BEGIN

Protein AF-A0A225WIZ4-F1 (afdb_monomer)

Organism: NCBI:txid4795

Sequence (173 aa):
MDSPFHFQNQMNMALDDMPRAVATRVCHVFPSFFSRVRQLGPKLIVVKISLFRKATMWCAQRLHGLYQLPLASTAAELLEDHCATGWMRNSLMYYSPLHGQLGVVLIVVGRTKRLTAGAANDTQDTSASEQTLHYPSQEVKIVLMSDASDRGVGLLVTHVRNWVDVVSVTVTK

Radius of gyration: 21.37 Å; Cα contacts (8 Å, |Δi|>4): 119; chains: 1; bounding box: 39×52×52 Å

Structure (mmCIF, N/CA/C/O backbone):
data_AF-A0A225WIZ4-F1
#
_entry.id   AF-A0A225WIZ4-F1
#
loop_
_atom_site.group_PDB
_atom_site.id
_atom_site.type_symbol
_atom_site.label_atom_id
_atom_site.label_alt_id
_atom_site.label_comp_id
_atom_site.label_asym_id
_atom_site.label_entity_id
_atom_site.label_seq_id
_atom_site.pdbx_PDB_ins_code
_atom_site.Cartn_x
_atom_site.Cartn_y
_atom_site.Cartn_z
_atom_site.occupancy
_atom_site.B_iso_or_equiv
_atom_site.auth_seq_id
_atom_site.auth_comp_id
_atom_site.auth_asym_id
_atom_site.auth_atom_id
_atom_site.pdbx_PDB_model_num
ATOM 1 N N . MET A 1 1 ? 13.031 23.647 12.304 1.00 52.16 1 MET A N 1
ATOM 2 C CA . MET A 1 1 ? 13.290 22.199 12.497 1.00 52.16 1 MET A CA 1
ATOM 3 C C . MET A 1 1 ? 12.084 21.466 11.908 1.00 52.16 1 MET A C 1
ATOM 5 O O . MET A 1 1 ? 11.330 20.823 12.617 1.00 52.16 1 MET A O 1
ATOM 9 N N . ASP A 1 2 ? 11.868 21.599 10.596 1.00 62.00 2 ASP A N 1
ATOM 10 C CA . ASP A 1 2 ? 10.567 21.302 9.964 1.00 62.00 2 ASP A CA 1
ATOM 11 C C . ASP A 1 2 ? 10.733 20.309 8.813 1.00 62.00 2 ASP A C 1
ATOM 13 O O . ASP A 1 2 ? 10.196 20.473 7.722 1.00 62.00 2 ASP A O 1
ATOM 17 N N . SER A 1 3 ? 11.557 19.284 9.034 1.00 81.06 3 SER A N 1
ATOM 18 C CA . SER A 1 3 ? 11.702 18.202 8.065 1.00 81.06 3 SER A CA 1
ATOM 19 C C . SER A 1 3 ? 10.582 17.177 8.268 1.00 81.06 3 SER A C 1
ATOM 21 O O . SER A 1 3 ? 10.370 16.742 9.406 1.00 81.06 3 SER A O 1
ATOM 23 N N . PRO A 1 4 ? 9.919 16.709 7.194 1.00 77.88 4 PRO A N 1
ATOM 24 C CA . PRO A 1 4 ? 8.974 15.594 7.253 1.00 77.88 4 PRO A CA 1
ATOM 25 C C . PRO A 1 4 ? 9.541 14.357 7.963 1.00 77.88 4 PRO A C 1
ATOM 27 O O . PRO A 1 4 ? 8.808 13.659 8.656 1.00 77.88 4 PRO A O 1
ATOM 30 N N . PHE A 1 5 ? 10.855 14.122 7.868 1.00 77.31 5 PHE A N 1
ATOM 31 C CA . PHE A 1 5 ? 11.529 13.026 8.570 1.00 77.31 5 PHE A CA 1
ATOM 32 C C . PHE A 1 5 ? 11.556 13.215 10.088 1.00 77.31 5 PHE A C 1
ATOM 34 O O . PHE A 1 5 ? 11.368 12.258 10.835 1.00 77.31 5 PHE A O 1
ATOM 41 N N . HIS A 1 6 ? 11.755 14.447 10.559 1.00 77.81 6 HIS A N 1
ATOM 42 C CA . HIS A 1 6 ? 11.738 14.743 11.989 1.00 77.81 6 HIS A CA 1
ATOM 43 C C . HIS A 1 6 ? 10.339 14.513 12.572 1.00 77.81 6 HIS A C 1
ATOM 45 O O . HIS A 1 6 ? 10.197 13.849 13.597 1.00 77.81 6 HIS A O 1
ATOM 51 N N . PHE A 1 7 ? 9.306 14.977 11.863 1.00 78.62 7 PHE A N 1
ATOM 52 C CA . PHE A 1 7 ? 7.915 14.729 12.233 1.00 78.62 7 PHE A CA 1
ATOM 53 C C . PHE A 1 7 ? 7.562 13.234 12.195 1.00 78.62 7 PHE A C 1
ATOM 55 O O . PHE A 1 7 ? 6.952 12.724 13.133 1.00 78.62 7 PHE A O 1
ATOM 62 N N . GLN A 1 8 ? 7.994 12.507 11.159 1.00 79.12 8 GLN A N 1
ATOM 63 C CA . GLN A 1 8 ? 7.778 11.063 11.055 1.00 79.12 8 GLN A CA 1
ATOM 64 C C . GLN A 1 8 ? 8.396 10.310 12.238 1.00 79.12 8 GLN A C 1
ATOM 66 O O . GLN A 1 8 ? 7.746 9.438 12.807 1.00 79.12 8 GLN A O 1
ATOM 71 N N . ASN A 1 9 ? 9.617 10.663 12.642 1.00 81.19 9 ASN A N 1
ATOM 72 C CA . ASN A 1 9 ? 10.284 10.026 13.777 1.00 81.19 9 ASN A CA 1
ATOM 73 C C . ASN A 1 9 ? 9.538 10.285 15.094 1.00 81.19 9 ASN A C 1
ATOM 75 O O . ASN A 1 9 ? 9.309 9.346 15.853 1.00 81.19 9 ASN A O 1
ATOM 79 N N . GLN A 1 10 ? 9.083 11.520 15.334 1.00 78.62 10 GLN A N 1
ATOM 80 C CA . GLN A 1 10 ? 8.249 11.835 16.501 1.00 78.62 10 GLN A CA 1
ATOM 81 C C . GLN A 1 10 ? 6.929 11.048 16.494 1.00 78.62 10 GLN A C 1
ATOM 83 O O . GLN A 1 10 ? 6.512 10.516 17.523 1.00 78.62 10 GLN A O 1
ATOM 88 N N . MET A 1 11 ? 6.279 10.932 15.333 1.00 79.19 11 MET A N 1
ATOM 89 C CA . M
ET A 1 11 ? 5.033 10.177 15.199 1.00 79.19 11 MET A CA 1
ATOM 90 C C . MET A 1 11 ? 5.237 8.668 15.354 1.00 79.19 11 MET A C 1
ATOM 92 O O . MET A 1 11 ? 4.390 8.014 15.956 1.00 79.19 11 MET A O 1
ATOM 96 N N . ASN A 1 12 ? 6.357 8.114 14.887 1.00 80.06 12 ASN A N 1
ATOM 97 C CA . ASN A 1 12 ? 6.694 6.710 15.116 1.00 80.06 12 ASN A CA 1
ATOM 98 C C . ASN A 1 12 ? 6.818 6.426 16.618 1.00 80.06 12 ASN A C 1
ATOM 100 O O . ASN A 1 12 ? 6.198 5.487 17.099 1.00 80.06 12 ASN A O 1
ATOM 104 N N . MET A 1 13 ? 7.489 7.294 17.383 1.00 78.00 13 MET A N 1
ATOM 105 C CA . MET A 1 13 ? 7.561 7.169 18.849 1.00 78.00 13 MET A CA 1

END
BEGIN

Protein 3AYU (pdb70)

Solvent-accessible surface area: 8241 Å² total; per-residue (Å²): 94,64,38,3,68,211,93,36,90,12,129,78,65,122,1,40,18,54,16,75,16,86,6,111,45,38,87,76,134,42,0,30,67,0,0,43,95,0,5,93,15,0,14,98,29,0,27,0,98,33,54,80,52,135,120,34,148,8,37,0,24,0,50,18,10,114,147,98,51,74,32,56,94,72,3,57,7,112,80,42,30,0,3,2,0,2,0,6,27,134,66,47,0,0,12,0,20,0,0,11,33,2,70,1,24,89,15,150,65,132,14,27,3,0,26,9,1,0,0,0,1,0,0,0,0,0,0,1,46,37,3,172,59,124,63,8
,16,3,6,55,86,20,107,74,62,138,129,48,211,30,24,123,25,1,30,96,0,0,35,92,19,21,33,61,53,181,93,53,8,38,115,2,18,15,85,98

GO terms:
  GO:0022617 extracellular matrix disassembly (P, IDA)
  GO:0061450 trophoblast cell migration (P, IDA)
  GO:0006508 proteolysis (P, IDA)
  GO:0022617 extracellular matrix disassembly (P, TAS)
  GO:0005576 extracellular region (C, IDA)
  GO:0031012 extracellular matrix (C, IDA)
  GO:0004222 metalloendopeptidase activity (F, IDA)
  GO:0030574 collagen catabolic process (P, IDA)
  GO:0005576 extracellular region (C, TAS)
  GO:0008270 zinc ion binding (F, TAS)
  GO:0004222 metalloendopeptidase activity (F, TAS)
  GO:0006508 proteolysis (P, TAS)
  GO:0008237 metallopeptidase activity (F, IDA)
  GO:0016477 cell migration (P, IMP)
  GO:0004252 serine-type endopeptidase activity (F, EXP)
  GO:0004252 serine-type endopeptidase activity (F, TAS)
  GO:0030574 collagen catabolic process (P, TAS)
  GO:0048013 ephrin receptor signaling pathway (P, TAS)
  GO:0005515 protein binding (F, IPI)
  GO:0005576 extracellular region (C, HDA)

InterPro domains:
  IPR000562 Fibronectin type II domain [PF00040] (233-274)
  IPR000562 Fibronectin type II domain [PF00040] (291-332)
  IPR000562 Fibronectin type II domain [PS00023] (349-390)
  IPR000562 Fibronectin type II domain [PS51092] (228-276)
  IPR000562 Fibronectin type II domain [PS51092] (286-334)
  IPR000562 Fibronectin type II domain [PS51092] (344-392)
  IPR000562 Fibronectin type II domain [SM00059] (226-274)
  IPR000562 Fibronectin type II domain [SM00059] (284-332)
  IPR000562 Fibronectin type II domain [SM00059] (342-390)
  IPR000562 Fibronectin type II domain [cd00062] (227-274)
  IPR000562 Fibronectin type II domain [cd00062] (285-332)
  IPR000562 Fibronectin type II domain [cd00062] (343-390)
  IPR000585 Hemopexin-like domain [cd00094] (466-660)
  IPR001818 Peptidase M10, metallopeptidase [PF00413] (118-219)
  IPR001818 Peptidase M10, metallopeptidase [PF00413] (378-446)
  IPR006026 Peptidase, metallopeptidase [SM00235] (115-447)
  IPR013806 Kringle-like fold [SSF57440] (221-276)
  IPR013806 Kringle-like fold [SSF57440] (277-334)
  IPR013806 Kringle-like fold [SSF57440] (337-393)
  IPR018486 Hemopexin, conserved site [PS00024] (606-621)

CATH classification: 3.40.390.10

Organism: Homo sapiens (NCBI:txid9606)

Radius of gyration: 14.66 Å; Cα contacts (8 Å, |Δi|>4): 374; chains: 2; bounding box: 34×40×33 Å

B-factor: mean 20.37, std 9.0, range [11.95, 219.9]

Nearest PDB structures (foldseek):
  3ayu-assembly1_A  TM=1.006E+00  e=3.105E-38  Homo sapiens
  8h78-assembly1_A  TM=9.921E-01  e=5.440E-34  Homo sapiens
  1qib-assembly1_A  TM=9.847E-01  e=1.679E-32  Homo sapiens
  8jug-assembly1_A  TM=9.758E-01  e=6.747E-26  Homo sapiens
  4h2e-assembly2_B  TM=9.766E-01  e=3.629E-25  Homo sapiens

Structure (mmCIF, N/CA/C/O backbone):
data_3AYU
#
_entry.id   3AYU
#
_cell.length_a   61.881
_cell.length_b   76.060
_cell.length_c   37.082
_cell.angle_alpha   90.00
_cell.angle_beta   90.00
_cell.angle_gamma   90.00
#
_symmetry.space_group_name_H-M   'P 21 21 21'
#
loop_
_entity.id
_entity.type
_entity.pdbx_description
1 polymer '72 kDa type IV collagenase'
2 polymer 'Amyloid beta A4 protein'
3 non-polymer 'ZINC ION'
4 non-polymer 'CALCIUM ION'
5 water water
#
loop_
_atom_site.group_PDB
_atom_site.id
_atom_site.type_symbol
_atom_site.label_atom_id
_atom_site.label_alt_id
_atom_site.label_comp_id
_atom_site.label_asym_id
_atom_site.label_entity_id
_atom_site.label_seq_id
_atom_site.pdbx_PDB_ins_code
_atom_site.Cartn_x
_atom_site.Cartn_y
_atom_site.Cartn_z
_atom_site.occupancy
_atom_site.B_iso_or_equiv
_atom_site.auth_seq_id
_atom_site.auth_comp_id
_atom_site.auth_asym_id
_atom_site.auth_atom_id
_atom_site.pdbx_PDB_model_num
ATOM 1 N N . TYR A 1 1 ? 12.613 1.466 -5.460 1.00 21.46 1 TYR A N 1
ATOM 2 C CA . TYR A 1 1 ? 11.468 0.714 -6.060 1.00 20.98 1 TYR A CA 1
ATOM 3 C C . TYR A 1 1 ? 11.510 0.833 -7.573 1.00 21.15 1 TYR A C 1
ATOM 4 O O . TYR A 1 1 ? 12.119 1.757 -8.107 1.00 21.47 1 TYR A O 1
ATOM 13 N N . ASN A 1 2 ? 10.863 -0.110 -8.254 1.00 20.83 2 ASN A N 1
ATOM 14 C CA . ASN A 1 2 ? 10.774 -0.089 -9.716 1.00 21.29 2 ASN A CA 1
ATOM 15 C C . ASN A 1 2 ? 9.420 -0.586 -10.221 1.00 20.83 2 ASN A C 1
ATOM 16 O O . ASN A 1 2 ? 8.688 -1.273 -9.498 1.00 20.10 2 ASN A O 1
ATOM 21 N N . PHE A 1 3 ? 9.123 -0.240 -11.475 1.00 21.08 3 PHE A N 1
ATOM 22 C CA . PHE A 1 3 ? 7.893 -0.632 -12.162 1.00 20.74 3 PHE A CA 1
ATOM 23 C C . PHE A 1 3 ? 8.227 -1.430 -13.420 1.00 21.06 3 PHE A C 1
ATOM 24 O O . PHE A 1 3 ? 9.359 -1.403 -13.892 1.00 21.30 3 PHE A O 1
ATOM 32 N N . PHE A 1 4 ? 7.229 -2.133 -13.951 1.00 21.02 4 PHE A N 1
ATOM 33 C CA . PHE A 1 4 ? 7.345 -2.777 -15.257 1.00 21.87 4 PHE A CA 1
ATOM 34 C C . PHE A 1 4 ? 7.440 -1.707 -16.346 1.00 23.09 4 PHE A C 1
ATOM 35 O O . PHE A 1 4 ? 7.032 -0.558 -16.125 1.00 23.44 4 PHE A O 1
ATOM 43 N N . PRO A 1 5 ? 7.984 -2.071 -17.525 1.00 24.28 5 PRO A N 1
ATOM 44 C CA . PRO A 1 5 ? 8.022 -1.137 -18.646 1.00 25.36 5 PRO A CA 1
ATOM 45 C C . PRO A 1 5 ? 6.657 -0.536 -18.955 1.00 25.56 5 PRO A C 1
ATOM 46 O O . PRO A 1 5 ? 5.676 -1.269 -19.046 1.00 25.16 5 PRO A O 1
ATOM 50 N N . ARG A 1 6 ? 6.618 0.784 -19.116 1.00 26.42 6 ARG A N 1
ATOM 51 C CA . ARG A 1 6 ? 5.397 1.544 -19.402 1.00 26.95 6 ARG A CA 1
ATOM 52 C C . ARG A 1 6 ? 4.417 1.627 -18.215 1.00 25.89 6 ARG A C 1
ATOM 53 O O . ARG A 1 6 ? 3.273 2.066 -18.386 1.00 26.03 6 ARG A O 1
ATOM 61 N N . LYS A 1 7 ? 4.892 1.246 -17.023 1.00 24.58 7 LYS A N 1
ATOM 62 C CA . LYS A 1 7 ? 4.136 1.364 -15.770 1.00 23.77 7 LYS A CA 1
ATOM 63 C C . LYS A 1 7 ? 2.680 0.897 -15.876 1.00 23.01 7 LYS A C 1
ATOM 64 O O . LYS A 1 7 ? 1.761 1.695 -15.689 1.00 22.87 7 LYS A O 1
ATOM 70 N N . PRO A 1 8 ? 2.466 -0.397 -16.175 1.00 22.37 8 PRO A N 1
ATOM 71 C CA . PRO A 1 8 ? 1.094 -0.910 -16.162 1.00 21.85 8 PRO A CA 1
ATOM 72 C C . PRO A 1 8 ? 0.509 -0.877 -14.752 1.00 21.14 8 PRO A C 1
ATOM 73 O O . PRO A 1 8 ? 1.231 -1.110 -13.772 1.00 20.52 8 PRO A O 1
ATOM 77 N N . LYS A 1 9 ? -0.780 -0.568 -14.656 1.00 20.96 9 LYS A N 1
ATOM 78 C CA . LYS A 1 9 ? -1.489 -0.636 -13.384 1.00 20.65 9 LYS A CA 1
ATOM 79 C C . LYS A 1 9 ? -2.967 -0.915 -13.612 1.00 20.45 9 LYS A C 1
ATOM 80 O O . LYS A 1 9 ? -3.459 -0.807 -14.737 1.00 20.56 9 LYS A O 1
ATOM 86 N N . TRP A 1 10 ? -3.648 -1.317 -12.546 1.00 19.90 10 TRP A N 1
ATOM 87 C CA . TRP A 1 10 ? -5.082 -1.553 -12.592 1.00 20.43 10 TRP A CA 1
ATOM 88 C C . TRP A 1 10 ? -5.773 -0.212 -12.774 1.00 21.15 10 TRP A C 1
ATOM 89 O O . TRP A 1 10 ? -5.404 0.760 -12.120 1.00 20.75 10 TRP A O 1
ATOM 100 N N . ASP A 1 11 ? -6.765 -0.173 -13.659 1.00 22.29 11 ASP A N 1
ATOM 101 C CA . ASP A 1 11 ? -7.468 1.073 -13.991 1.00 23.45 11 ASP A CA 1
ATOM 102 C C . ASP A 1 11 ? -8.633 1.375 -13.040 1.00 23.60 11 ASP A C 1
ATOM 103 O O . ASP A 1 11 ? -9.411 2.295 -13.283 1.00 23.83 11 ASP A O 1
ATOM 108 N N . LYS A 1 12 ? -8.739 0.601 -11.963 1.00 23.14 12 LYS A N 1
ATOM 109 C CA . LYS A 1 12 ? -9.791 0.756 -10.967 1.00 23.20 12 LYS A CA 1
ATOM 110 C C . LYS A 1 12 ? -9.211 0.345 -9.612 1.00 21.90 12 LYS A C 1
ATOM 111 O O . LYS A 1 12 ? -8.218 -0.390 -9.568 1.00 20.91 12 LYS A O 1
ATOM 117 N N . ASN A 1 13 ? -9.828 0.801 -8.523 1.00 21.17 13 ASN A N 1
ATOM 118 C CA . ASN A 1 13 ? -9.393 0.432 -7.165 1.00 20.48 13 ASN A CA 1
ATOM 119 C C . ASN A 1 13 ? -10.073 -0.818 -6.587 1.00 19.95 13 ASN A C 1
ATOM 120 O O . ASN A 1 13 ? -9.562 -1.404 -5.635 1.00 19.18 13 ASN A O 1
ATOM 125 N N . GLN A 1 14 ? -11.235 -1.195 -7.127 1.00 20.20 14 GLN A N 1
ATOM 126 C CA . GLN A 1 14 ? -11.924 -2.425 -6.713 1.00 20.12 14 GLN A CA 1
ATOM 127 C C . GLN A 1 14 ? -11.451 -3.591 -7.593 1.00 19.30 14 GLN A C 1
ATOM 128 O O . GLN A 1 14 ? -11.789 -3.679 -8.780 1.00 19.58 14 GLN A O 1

END

What is expected |
What you return must be an exact retyping of the lines above starting at the line with "ATOM 81 C C" and ending at the line with "ATOM 105 C CA", and nothing besides.

Exercise solution |
ATOM 81 C C . GLN A 1 10 ? 6.929 11.048 16.494 1.00 78.62 10 GLN A C 1
ATOM 83 O O . GLN A 1 10 ? 6.512 10.516 17.523 1.00 78.62 10 GLN A O 1
ATOM 88 N N . MET A 1 11 ? 6.279 10.932 15.333 1.00 79.19 11 MET A N 1
ATOM 89 C CA . M
ET A 1 11 ? 5.033 10.177 15.199 1.00 79.19 11 MET A CA 1
ATOM 90 C C . MET A 1 11 ? 5.237 8.668 15.354 1.00 79.19 11 MET A C 1
ATOM 92 O O . MET A 1 11 ? 4.390 8.014 15.956 1.00 79.19 11 MET A O 1
ATOM 96 N N . ASN A 1 12 ? 6.357 8.114 14.887 1.00 80.06 12 ASN A N 1
ATOM 97 C CA . ASN A 1 12 ? 6.694 6.710 15.116 1.00 80.06 12 ASN A CA 1
ATOM 98 C C . ASN A 1 12 ? 6.818 6.426 16.618 1.00 80.06 12 ASN A C 1
ATOM 100 O O . ASN A 1 12 ? 6.198 5.487 17.099 1.00 80.06 12 ASN A O 1
ATOM 104 N N . MET A 1 13 ? 7.489 7.294 17.383 1.00 78.00 13 MET A N 1
ATOM 105 C CA . MET A 1 13 ? 7.561 7.169 18.849 1.00 78.00 13 MET A CA 1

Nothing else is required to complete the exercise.